ERIC ZEIGLER
United States
underlying
Zeigler’s photography focuses on the pressures between representation and reality through the creation and dissemination of imagery. He creates photographic images that exploit the problematic contemporary western cultural categorizations and presumptions that are placed on photographic and lens-based imagery. He photographs the world and creates sculptures exclusively for photographing. Through these processes, he collects photographs that engage the viewer in the conceit and deceit of the image’s actual construction, while maintaining and utilizing well known methods of seductive image creation. The work questions the necessity of being in a place to photograph and understand it, and what the exploration of a place, or outer space, means to the contemporary world of photography. Is it real exploration if a human is not present in the space? Our seen version of the world has been simultaneously explored and photographed while we walk through it, and the photographs Zeigler makes reach into the previously unseen. The most current subjects for this work are dust-sized particles that have unexpected uses: sand from the beaches of Pozzuoli, Italy and fake Martian soil commissioned by NASA. The former was used to create Roman concrete, for which we do not have the exact recipe anymore; and the latter is dust from the Mojave desert, laced with chemicals to match the soil on Mars that allows NASA to test growing vegetables in the Martian soil before ever setting foot there.
AUTHOR BIOGRAPHY
Eric Zeigler is an American artist, designer, and researcher whose current work involves photography and unconventional transformation of images.
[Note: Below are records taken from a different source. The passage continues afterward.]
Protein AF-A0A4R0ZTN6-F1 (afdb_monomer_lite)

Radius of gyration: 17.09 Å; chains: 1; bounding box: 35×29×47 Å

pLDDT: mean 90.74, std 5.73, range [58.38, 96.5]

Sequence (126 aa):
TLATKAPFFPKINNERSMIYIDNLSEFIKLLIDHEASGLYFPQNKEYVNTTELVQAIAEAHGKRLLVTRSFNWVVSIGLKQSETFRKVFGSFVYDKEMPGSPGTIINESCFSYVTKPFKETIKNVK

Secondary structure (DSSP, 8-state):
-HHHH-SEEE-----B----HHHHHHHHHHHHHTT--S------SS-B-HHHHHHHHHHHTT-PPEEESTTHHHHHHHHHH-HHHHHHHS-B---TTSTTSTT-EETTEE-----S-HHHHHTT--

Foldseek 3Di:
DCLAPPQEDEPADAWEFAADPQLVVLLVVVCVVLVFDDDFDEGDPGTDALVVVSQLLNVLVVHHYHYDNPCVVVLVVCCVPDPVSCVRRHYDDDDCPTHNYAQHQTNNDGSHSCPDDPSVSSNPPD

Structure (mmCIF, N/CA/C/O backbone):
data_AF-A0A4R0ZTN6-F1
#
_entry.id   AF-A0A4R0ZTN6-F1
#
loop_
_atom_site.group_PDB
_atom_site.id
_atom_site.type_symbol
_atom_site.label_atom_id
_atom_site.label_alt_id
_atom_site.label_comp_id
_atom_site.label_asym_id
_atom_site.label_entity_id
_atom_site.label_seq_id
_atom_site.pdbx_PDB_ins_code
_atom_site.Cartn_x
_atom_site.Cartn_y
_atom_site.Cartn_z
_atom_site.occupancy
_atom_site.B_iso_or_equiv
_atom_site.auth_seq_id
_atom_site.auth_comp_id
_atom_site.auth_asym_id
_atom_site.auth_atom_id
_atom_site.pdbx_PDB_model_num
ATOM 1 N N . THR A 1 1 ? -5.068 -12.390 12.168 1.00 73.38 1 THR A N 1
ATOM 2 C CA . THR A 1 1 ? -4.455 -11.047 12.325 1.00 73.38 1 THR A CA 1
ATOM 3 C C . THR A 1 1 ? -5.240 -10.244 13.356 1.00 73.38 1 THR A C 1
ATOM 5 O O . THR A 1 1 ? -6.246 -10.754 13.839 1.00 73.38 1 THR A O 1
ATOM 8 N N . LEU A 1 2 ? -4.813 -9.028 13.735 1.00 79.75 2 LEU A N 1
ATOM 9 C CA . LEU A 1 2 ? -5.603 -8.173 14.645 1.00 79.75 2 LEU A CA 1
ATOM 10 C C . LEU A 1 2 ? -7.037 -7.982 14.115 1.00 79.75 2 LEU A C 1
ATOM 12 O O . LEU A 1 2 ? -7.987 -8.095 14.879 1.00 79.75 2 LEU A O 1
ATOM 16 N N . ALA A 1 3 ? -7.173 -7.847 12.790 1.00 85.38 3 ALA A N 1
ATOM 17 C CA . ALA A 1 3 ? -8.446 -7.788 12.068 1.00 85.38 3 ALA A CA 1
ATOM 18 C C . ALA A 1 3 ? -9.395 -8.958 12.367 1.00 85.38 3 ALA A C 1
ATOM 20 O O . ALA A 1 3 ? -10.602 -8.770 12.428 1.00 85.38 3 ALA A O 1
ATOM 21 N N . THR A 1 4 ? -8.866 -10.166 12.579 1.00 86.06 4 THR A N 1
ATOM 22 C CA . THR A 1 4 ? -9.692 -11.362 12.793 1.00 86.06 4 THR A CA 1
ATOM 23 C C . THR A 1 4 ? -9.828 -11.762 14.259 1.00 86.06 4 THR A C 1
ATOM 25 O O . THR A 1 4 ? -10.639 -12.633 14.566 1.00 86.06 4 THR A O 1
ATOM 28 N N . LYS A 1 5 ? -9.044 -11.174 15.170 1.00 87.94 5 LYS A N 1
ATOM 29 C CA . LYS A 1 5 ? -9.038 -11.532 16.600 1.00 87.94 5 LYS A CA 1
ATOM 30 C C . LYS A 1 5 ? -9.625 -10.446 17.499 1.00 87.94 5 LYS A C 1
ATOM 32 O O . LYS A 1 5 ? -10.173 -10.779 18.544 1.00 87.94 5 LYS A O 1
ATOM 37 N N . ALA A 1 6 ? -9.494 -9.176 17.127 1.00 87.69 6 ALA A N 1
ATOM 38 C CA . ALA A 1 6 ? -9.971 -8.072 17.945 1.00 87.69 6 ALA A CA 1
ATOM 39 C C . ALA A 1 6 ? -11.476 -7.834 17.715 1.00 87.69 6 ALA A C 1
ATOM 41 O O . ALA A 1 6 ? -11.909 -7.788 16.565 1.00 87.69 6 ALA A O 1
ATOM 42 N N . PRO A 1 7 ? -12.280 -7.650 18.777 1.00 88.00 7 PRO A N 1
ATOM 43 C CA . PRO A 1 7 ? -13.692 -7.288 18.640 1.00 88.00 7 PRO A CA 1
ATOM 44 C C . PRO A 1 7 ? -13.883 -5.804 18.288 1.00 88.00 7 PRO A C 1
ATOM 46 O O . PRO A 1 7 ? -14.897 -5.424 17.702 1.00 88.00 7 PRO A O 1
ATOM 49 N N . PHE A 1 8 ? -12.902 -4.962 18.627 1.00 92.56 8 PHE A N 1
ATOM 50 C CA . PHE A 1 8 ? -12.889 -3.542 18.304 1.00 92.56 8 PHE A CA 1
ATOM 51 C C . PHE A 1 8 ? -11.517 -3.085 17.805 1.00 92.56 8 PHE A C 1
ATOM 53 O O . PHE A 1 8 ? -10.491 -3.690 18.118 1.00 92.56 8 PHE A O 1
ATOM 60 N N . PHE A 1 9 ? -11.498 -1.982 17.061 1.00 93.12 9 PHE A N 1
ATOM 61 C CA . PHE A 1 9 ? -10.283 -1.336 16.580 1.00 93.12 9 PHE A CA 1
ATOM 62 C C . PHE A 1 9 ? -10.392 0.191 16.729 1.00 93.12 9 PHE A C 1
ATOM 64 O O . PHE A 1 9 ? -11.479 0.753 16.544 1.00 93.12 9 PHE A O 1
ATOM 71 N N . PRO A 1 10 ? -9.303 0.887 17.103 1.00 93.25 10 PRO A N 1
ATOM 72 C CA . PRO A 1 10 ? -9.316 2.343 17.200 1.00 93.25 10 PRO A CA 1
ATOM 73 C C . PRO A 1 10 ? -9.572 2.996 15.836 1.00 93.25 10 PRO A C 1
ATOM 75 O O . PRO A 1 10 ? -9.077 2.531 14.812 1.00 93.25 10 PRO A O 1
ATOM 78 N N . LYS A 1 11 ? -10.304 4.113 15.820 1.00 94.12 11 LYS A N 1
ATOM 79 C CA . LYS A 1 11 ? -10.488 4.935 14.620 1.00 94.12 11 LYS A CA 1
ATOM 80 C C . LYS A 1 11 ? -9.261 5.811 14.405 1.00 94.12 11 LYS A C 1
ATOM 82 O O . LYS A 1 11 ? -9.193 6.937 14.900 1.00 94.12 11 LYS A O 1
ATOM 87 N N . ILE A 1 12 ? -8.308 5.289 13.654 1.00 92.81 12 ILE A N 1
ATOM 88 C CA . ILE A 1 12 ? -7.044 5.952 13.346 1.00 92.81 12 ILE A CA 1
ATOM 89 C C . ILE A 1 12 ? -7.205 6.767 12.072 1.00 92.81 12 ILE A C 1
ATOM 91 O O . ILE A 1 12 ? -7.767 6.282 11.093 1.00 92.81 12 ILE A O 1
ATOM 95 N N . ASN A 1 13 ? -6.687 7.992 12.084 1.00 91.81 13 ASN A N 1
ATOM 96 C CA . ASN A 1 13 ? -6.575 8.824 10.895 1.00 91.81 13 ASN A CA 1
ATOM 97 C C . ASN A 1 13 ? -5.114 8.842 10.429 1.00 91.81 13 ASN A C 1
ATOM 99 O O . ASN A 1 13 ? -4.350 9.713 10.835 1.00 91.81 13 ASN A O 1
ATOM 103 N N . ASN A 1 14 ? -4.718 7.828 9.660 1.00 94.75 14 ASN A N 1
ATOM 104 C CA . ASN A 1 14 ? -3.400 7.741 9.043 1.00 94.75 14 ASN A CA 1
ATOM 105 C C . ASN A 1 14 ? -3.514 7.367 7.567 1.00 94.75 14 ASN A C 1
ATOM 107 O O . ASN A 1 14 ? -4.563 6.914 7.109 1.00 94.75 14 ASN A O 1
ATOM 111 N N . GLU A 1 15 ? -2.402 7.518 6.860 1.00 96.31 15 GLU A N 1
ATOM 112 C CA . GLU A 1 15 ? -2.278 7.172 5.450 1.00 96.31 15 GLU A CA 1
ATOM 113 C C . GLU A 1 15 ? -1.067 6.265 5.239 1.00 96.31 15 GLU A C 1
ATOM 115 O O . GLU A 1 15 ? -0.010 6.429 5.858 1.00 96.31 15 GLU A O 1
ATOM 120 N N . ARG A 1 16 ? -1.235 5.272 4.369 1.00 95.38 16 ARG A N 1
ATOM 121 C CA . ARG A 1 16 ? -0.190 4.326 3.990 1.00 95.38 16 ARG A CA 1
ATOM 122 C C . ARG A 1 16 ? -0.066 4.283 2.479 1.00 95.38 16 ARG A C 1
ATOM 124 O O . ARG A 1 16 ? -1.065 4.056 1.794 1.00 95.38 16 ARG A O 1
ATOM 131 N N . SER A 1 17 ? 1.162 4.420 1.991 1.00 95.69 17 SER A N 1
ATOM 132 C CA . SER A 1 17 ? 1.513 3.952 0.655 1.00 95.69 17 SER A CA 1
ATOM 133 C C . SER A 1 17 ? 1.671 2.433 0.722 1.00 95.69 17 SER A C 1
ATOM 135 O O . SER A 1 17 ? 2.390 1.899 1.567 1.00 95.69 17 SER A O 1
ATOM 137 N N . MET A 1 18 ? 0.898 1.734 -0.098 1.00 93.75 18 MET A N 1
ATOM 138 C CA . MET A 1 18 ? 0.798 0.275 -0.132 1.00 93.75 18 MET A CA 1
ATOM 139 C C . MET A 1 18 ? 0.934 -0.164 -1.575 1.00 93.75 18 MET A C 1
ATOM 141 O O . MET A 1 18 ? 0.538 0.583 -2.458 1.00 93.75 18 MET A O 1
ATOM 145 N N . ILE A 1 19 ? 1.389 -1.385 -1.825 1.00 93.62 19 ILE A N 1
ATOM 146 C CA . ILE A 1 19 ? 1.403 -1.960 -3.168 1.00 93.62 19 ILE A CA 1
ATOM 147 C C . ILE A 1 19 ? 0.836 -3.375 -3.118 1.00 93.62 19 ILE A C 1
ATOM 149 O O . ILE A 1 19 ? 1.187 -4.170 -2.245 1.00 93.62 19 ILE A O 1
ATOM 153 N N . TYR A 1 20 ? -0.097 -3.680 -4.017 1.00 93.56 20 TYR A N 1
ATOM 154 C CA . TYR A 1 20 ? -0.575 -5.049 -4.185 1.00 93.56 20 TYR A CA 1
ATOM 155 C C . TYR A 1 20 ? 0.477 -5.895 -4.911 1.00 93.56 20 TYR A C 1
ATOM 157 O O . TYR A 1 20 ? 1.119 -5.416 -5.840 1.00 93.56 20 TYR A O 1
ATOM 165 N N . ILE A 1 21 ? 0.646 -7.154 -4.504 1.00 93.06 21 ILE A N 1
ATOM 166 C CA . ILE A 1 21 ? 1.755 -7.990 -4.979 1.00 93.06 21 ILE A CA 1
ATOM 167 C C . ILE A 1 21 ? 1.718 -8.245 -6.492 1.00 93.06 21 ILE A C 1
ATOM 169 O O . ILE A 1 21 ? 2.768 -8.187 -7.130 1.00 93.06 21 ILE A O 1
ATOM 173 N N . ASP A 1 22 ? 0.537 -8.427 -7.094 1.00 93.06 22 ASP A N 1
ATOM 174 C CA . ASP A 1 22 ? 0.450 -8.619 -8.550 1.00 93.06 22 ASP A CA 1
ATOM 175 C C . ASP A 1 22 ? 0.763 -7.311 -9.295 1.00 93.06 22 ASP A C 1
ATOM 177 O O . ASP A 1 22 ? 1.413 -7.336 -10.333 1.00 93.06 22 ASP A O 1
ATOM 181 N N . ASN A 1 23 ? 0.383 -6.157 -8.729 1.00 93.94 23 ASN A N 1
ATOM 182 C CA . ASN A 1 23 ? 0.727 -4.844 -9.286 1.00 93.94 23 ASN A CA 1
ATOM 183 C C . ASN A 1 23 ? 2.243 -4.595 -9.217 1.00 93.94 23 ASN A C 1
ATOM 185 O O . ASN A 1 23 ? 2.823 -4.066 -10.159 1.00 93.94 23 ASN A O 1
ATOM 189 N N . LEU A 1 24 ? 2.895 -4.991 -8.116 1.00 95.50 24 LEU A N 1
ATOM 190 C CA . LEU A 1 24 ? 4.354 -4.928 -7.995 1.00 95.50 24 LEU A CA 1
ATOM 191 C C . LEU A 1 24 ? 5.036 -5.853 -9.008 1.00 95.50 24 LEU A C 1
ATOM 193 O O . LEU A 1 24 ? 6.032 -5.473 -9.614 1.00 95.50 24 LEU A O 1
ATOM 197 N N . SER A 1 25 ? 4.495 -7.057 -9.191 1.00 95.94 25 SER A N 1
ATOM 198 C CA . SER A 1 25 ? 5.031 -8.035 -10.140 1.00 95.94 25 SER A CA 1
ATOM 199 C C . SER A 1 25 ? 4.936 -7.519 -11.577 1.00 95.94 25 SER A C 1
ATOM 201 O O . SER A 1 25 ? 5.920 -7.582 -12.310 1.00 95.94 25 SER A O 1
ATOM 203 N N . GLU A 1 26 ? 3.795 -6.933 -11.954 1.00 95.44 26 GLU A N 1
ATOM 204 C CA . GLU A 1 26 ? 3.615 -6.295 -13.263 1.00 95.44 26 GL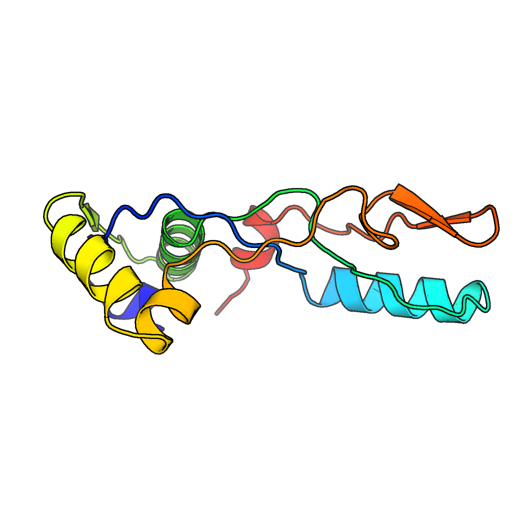U A CA 1
ATOM 205 C C . GLU A 1 26 ? 4.548 -5.090 -13.438 1.00 95.44 26 GLU A C 1
ATOM 207 O O . GLU A 1 26 ? 5.174 -4.940 -14.482 1.00 95.44 26 GLU A O 1
ATOM 212 N N . PHE A 1 27 ? 4.724 -4.262 -12.403 1.00 96.00 27 PHE A N 1
ATOM 213 C CA . PHE A 1 27 ? 5.675 -3.150 -12.447 1.00 96.00 27 PHE A CA 1
ATOM 214 C C . PHE A 1 27 ? 7.115 -3.622 -12.704 1.00 96.00 27 PHE A C 1
ATOM 216 O O . PHE A 1 27 ? 7.806 -3.055 -13.546 1.00 96.00 27 PHE A O 1
ATOM 223 N N . ILE A 1 28 ? 7.565 -4.677 -12.015 1.00 96.50 28 ILE A N 1
ATOM 224 C CA . ILE A 1 28 ? 8.906 -5.251 -12.209 1.00 96.50 28 ILE A CA 1
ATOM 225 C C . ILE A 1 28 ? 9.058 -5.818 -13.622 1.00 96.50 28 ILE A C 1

He received an MFA in Photography from the San Francisco Art Institute, and exhibits his work internationally. Recently, his work has been exhibited at the CICA Museum in Seoul, South Korea, and at the International Photography Symposium NIDA 2019 in Lithuania. Zeigler is an Assistant Professor in the Department of Art at the University of Toledo. He created and runs the Art Print Center which serves as a hub for all digital artwork production by university students, faculty, and local artists.